Defence’s participation in the Airservices Australia-led OneSky program to acquire a joint civil and military air traffic management system has been placed onto the government’s Projects of Concern list.
As a consequence, the project, which aims to replace the currently separate civil and Defence air traffic management systems under a single program, and is known to Defence as Project AIR 5431 Phase 3 Civil Military Air Traffic Management System, now faces increased ministerial involvement and oversight.
“This is a highly complex, inter-departmental project of national significance that has experienced some substantial challenges getting into contract,” Minister for Defence Industry Christopher Pyne and Minister for Defence Senator Marise Payne said in a joint statement on Friday.
“The challenges revolve around issues with ensuring value for money for the taxpayer.”
The move is thought to be unprecedented for a project to be added to the Projects of Concern list before it has gone to contract.
The federal government named Thales as the successful supplier for OneSky at the 2015 Avalon Airshow.
Since then, Airservices has been negotiating with the the company ahead of signing formal contracts, with some preliminary work undertaken via a series of “advanced work orders”.
Last week Airservices chair Sir Angus Houston told a Senate committee the contracts are close to being ready.
“We’re getting close, 99 per cent of the paperwork is contract ready, that means we’re getting very close,” Sir Angus told members of the Senate Rural and Regional Affairs Transport Legislation Committee on August 9.
Sir Angus also told the Senate Committee Defence would be shortly seeking government approval for its share of the program from the National Security Committee (NSC) of Cabinet.
With Parliament sitting in Canberra this past week, NSC may have met to discuss OneSky, among other matters, possibly prompting the joint ministerial announcement on Friday.
Defence and Airservices are jointly funding the OneSky project, with the total cost estimated to be near $1 billion.
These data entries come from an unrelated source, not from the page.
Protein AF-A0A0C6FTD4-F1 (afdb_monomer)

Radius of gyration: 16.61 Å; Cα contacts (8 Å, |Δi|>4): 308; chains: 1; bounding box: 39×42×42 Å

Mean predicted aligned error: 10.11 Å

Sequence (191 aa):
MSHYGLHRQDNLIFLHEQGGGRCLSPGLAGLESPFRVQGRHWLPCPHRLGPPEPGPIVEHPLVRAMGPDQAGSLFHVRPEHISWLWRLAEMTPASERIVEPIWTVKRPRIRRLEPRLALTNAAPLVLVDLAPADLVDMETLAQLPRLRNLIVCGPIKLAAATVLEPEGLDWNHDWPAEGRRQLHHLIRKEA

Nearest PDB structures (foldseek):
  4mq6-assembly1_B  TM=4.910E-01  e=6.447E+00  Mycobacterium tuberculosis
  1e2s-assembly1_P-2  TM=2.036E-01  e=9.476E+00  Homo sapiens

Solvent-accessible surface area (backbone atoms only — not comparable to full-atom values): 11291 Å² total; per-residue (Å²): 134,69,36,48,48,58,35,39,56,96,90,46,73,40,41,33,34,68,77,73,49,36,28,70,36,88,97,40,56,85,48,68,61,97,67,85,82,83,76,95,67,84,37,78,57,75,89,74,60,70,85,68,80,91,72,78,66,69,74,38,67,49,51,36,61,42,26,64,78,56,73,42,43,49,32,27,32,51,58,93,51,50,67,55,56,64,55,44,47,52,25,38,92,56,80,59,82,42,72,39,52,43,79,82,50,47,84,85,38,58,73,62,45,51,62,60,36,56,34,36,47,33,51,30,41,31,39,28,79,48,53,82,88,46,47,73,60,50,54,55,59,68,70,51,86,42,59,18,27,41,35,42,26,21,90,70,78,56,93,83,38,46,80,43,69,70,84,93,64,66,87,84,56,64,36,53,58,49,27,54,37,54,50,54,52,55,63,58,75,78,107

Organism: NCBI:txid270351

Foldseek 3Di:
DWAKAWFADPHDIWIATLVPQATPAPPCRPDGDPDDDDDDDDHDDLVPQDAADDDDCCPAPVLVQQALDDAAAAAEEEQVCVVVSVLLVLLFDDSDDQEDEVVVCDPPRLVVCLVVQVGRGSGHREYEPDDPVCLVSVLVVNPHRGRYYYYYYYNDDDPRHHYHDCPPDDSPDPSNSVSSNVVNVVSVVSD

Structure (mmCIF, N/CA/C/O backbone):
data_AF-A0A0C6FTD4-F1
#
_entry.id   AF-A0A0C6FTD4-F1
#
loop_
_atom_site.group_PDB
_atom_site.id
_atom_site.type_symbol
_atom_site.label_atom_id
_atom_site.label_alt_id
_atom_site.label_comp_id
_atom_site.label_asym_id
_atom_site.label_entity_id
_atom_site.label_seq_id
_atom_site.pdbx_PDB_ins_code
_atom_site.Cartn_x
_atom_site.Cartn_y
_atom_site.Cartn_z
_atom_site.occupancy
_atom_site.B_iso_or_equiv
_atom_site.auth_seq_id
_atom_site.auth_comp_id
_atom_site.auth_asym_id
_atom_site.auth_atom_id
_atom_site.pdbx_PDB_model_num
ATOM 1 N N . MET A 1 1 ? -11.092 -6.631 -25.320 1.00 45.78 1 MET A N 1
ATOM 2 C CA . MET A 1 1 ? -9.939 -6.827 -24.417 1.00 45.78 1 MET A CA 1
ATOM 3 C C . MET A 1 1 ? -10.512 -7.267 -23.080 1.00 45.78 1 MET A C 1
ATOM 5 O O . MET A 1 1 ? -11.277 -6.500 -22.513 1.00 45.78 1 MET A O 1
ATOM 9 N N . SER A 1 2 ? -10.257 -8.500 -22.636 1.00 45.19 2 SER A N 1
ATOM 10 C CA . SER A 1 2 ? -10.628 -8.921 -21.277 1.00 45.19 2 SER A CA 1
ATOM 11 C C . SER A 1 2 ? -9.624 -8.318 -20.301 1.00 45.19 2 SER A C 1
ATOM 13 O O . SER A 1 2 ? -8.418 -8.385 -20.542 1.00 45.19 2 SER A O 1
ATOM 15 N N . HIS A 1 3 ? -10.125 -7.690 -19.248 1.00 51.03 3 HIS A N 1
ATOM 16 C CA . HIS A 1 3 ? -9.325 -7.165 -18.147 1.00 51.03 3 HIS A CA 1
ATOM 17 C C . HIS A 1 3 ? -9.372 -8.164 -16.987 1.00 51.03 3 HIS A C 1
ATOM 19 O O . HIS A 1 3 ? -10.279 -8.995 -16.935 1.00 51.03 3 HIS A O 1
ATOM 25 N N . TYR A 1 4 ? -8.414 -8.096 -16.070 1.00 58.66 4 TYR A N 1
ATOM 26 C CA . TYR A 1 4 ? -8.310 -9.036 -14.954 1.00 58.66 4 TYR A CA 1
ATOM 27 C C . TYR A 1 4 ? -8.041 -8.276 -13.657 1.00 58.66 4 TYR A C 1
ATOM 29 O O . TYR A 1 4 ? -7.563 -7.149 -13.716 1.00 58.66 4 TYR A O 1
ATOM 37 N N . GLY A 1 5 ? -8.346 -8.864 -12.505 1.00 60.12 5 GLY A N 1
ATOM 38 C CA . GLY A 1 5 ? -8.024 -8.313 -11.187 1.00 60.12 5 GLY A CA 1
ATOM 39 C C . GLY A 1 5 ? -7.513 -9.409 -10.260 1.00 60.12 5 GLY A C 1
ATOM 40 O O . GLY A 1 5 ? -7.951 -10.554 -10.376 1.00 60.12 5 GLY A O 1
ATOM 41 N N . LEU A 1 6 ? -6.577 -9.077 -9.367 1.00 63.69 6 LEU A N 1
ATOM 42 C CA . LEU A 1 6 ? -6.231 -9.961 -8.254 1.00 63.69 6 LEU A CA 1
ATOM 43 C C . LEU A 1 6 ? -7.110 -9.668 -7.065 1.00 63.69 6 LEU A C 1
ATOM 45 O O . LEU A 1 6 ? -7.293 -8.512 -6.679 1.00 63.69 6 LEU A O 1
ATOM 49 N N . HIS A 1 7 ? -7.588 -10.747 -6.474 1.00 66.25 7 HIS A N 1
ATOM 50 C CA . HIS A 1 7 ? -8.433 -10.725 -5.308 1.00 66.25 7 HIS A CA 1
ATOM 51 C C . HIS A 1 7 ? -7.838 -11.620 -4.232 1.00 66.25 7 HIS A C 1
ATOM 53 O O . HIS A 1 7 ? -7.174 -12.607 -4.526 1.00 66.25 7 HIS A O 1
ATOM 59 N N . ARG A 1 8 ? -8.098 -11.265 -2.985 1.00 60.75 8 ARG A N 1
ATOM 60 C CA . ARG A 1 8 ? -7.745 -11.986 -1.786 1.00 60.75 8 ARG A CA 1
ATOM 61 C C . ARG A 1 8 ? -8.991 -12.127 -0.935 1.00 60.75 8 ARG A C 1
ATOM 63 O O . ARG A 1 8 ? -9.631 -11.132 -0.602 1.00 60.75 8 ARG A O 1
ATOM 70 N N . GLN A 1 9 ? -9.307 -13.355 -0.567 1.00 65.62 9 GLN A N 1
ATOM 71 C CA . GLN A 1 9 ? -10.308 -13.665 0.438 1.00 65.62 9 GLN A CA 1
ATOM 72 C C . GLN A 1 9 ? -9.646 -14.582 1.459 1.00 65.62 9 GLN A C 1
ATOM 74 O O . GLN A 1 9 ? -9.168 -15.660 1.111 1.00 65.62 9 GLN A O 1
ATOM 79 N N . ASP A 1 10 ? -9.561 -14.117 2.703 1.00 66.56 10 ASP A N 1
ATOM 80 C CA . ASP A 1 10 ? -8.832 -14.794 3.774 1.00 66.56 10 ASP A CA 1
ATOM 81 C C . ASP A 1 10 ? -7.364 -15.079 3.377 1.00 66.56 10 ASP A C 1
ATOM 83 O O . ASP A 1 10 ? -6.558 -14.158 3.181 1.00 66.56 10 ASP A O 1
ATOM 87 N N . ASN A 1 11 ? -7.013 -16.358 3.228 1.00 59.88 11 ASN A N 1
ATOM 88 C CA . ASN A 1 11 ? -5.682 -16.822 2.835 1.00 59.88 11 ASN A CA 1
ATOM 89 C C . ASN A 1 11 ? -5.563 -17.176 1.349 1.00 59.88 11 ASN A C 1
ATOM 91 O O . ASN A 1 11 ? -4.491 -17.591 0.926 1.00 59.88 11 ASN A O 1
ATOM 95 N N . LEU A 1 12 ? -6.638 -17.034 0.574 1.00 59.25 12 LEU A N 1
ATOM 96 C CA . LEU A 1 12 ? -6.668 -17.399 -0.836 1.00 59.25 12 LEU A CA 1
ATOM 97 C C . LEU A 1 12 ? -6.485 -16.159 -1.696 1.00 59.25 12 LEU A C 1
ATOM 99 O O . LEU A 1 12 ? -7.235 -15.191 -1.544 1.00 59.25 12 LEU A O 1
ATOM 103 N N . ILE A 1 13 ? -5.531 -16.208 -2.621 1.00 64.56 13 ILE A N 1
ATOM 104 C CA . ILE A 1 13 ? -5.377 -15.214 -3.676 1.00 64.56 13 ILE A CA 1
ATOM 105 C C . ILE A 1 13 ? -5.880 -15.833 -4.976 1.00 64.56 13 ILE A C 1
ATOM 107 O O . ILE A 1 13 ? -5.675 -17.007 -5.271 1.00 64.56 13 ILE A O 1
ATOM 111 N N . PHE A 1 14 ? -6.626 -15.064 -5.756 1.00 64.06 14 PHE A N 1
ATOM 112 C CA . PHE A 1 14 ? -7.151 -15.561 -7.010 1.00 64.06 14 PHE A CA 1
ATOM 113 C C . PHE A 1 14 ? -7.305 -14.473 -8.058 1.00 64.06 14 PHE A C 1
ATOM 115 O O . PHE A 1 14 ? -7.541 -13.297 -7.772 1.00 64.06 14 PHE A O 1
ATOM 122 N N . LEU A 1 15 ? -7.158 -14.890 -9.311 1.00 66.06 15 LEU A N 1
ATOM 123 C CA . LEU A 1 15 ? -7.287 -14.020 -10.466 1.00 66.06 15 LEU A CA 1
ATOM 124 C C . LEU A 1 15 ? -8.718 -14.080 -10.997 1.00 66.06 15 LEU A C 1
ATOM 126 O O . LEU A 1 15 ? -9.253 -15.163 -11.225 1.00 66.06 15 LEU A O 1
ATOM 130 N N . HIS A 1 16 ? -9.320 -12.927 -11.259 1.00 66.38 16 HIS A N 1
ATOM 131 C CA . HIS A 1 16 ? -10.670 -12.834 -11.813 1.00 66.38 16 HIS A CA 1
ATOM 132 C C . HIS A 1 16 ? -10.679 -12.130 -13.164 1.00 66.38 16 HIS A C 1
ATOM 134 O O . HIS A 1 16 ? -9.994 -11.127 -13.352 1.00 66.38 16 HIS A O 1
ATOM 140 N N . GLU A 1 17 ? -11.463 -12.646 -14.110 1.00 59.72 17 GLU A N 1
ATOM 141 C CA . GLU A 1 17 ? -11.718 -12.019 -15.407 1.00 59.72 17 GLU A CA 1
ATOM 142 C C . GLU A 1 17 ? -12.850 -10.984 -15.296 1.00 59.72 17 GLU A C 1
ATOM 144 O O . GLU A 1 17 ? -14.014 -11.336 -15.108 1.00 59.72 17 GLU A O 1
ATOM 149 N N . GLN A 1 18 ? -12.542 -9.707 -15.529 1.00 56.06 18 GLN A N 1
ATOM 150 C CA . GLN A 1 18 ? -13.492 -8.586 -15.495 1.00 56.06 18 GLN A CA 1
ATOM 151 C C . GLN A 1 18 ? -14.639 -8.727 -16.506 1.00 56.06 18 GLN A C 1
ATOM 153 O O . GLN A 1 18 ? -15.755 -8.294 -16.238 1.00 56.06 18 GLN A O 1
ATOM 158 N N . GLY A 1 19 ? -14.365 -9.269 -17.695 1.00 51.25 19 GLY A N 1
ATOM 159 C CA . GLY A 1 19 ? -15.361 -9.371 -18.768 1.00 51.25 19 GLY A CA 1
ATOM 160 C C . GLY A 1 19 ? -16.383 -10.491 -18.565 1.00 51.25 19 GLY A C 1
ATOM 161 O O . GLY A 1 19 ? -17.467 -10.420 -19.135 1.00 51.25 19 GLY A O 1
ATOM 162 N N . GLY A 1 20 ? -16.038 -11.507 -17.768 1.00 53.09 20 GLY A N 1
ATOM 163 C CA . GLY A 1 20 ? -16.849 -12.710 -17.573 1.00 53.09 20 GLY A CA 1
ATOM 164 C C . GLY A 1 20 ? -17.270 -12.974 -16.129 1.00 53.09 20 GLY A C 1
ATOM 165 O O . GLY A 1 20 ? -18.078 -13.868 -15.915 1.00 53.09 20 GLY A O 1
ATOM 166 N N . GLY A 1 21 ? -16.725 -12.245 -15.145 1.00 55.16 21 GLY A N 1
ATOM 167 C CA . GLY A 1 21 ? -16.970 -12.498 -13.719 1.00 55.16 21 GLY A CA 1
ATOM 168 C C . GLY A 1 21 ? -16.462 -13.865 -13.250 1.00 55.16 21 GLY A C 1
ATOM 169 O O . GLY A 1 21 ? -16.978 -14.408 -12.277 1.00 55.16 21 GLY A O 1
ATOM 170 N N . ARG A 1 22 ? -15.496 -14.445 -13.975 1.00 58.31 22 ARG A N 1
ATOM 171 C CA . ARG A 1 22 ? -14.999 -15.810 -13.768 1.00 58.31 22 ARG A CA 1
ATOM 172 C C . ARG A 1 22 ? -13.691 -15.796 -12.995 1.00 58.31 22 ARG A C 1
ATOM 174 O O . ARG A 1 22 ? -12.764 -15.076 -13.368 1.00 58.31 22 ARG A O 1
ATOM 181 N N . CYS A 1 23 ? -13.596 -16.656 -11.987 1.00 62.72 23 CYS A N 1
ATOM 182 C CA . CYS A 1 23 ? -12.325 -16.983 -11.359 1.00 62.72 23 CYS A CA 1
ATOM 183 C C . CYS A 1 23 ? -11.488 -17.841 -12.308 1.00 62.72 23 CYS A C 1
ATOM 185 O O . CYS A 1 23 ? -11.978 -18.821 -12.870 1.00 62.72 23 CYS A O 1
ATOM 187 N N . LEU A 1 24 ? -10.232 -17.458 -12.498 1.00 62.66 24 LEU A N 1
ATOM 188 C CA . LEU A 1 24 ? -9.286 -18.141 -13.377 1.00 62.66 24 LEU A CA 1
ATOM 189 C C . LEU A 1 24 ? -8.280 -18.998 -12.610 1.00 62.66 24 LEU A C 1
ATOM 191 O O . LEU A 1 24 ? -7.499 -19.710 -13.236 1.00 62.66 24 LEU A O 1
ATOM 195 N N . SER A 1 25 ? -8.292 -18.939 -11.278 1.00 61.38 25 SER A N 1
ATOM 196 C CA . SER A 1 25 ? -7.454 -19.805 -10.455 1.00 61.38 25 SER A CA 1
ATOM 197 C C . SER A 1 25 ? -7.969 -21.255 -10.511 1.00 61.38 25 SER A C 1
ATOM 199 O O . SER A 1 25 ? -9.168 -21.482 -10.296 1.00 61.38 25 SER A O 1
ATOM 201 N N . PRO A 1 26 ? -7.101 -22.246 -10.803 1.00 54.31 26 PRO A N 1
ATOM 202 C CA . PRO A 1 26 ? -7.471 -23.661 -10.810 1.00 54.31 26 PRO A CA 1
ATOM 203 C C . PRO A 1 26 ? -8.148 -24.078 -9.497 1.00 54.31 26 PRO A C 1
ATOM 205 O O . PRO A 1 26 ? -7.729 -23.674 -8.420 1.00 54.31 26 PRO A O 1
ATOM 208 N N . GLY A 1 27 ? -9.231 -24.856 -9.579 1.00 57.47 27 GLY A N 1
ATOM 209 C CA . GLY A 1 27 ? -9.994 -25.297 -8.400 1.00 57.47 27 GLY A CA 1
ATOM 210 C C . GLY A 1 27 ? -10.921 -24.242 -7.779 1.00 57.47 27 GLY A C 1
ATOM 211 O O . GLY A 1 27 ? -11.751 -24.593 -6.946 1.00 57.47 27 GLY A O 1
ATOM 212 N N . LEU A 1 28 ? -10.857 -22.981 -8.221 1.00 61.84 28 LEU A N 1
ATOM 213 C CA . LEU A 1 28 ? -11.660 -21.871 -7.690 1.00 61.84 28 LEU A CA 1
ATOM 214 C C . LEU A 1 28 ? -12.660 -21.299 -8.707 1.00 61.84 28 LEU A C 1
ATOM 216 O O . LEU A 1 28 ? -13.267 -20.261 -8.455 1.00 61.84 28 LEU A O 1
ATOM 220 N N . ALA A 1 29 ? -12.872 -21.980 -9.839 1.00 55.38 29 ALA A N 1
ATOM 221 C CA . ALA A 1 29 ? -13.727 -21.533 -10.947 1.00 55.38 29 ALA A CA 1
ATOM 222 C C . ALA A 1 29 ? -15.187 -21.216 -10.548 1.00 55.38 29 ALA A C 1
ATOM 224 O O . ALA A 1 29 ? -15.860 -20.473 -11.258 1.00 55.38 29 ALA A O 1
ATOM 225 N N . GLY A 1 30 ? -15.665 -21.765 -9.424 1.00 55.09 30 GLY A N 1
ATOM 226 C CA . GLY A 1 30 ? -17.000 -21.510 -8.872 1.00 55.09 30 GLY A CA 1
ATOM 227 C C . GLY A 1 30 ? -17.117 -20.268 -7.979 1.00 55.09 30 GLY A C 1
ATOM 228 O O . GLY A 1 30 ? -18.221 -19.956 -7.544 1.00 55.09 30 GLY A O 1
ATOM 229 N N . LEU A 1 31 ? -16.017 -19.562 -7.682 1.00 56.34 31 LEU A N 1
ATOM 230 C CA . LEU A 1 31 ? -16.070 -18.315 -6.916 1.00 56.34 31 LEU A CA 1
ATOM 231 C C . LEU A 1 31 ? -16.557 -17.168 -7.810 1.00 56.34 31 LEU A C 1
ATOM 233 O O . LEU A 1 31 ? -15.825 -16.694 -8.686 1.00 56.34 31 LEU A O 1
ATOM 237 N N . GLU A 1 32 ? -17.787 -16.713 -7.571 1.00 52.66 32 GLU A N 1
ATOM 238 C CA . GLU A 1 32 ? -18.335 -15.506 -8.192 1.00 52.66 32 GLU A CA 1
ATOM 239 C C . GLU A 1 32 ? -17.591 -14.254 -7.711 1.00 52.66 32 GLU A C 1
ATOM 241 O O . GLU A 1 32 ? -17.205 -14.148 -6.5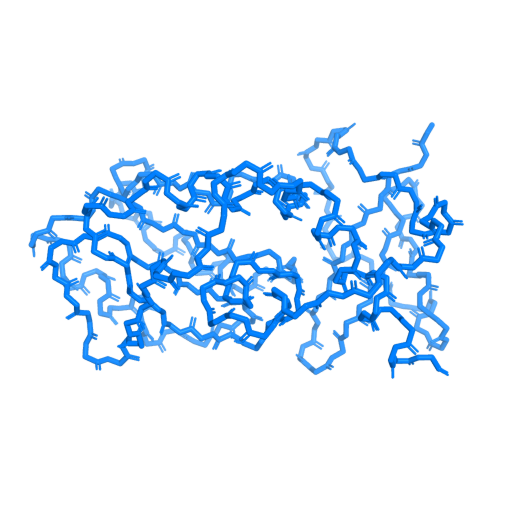48 1.00 52.66 32 GLU A O 1
ATOM 246 N N . SER A 1 33 ? -17.397 -13.279 -8.607 1.00 49.12 33 SER A N 1
ATOM 247 C CA . SER A 1 33 ? -16.842 -11.974 -8.231 1.00 49.12 33 SER A CA 1
ATOM 248 C C . SER A 1 33 ? -17.921 -11.204 -7.475 1.00 49.12 33 SER A C 1
ATOM 250 O O . SER A 1 33 ? -18.942 -10.883 -8.089 1.00 49.12 33 SER A O 1
ATOM 252 N N . PRO A 1 34 ? -17.744 -10.826 -6.198 1.00 47.00 34 PRO A N 1
ATOM 253 C CA . PRO A 1 34 ? -18.799 -10.118 -5.477 1.00 47.00 34 PRO A CA 1
ATOM 254 C C . PRO A 1 34 ? -18.935 -8.636 -5.887 1.00 47.00 34 PRO A C 1
ATOM 256 O O . PRO A 1 34 ? -19.691 -7.893 -5.262 1.00 47.00 34 PRO A O 1
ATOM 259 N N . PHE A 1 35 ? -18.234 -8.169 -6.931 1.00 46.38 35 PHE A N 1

An Australian National Audit Office (ANAO) report published in April questioned OneSky’s value for money, suggesting Australia could end up paying too much for the combined civil and military air traffic management system .
Specifically, the ANAO was critical of how the tenders were evaluated.
“It is not clearly evident that the successful tender offered the best value for money,” the ANAO report said.
Further, the ANAO said it was “not clearly evident that the successful tender is affordable in the context of the funding available to Airservices and Defence”.
Airservices’ most recent five-year corporate plan noted “OneSky and its enabling projects account for $652 million” in capital expenditure over the next five financial years, through to the end of 2021-22.
While Defence had previously capped its financial commitment at a “not to exceed” price of $244 million, Sir Angus told the Senate Committee Defence would seek from the NSC final approval for some form of cost increase.
Parts of the new OneSky system were expected to be operating by 2018, with the full operating capability expected in 2023, two years later than the original 2021 completion date.
Meanwhile, the AIR 5431 Phase 1 Deployable Defence Air Traffic Management and Control System project has also been added to the Projects of Concern list.
Indra was awarded this project in 2014 to deliver a mix of mobile and transportable air traffic control radars and supporting equipment to allow Defence to control and monitor air traffic while deployed on operations.
“The project has experienced schedule delays since approval, and initial delivery is expected almost two years later than originally planned,” the Ministers said.
The addition of the two projects to the Projects of Concern list is unrelated, although they are part of the same program.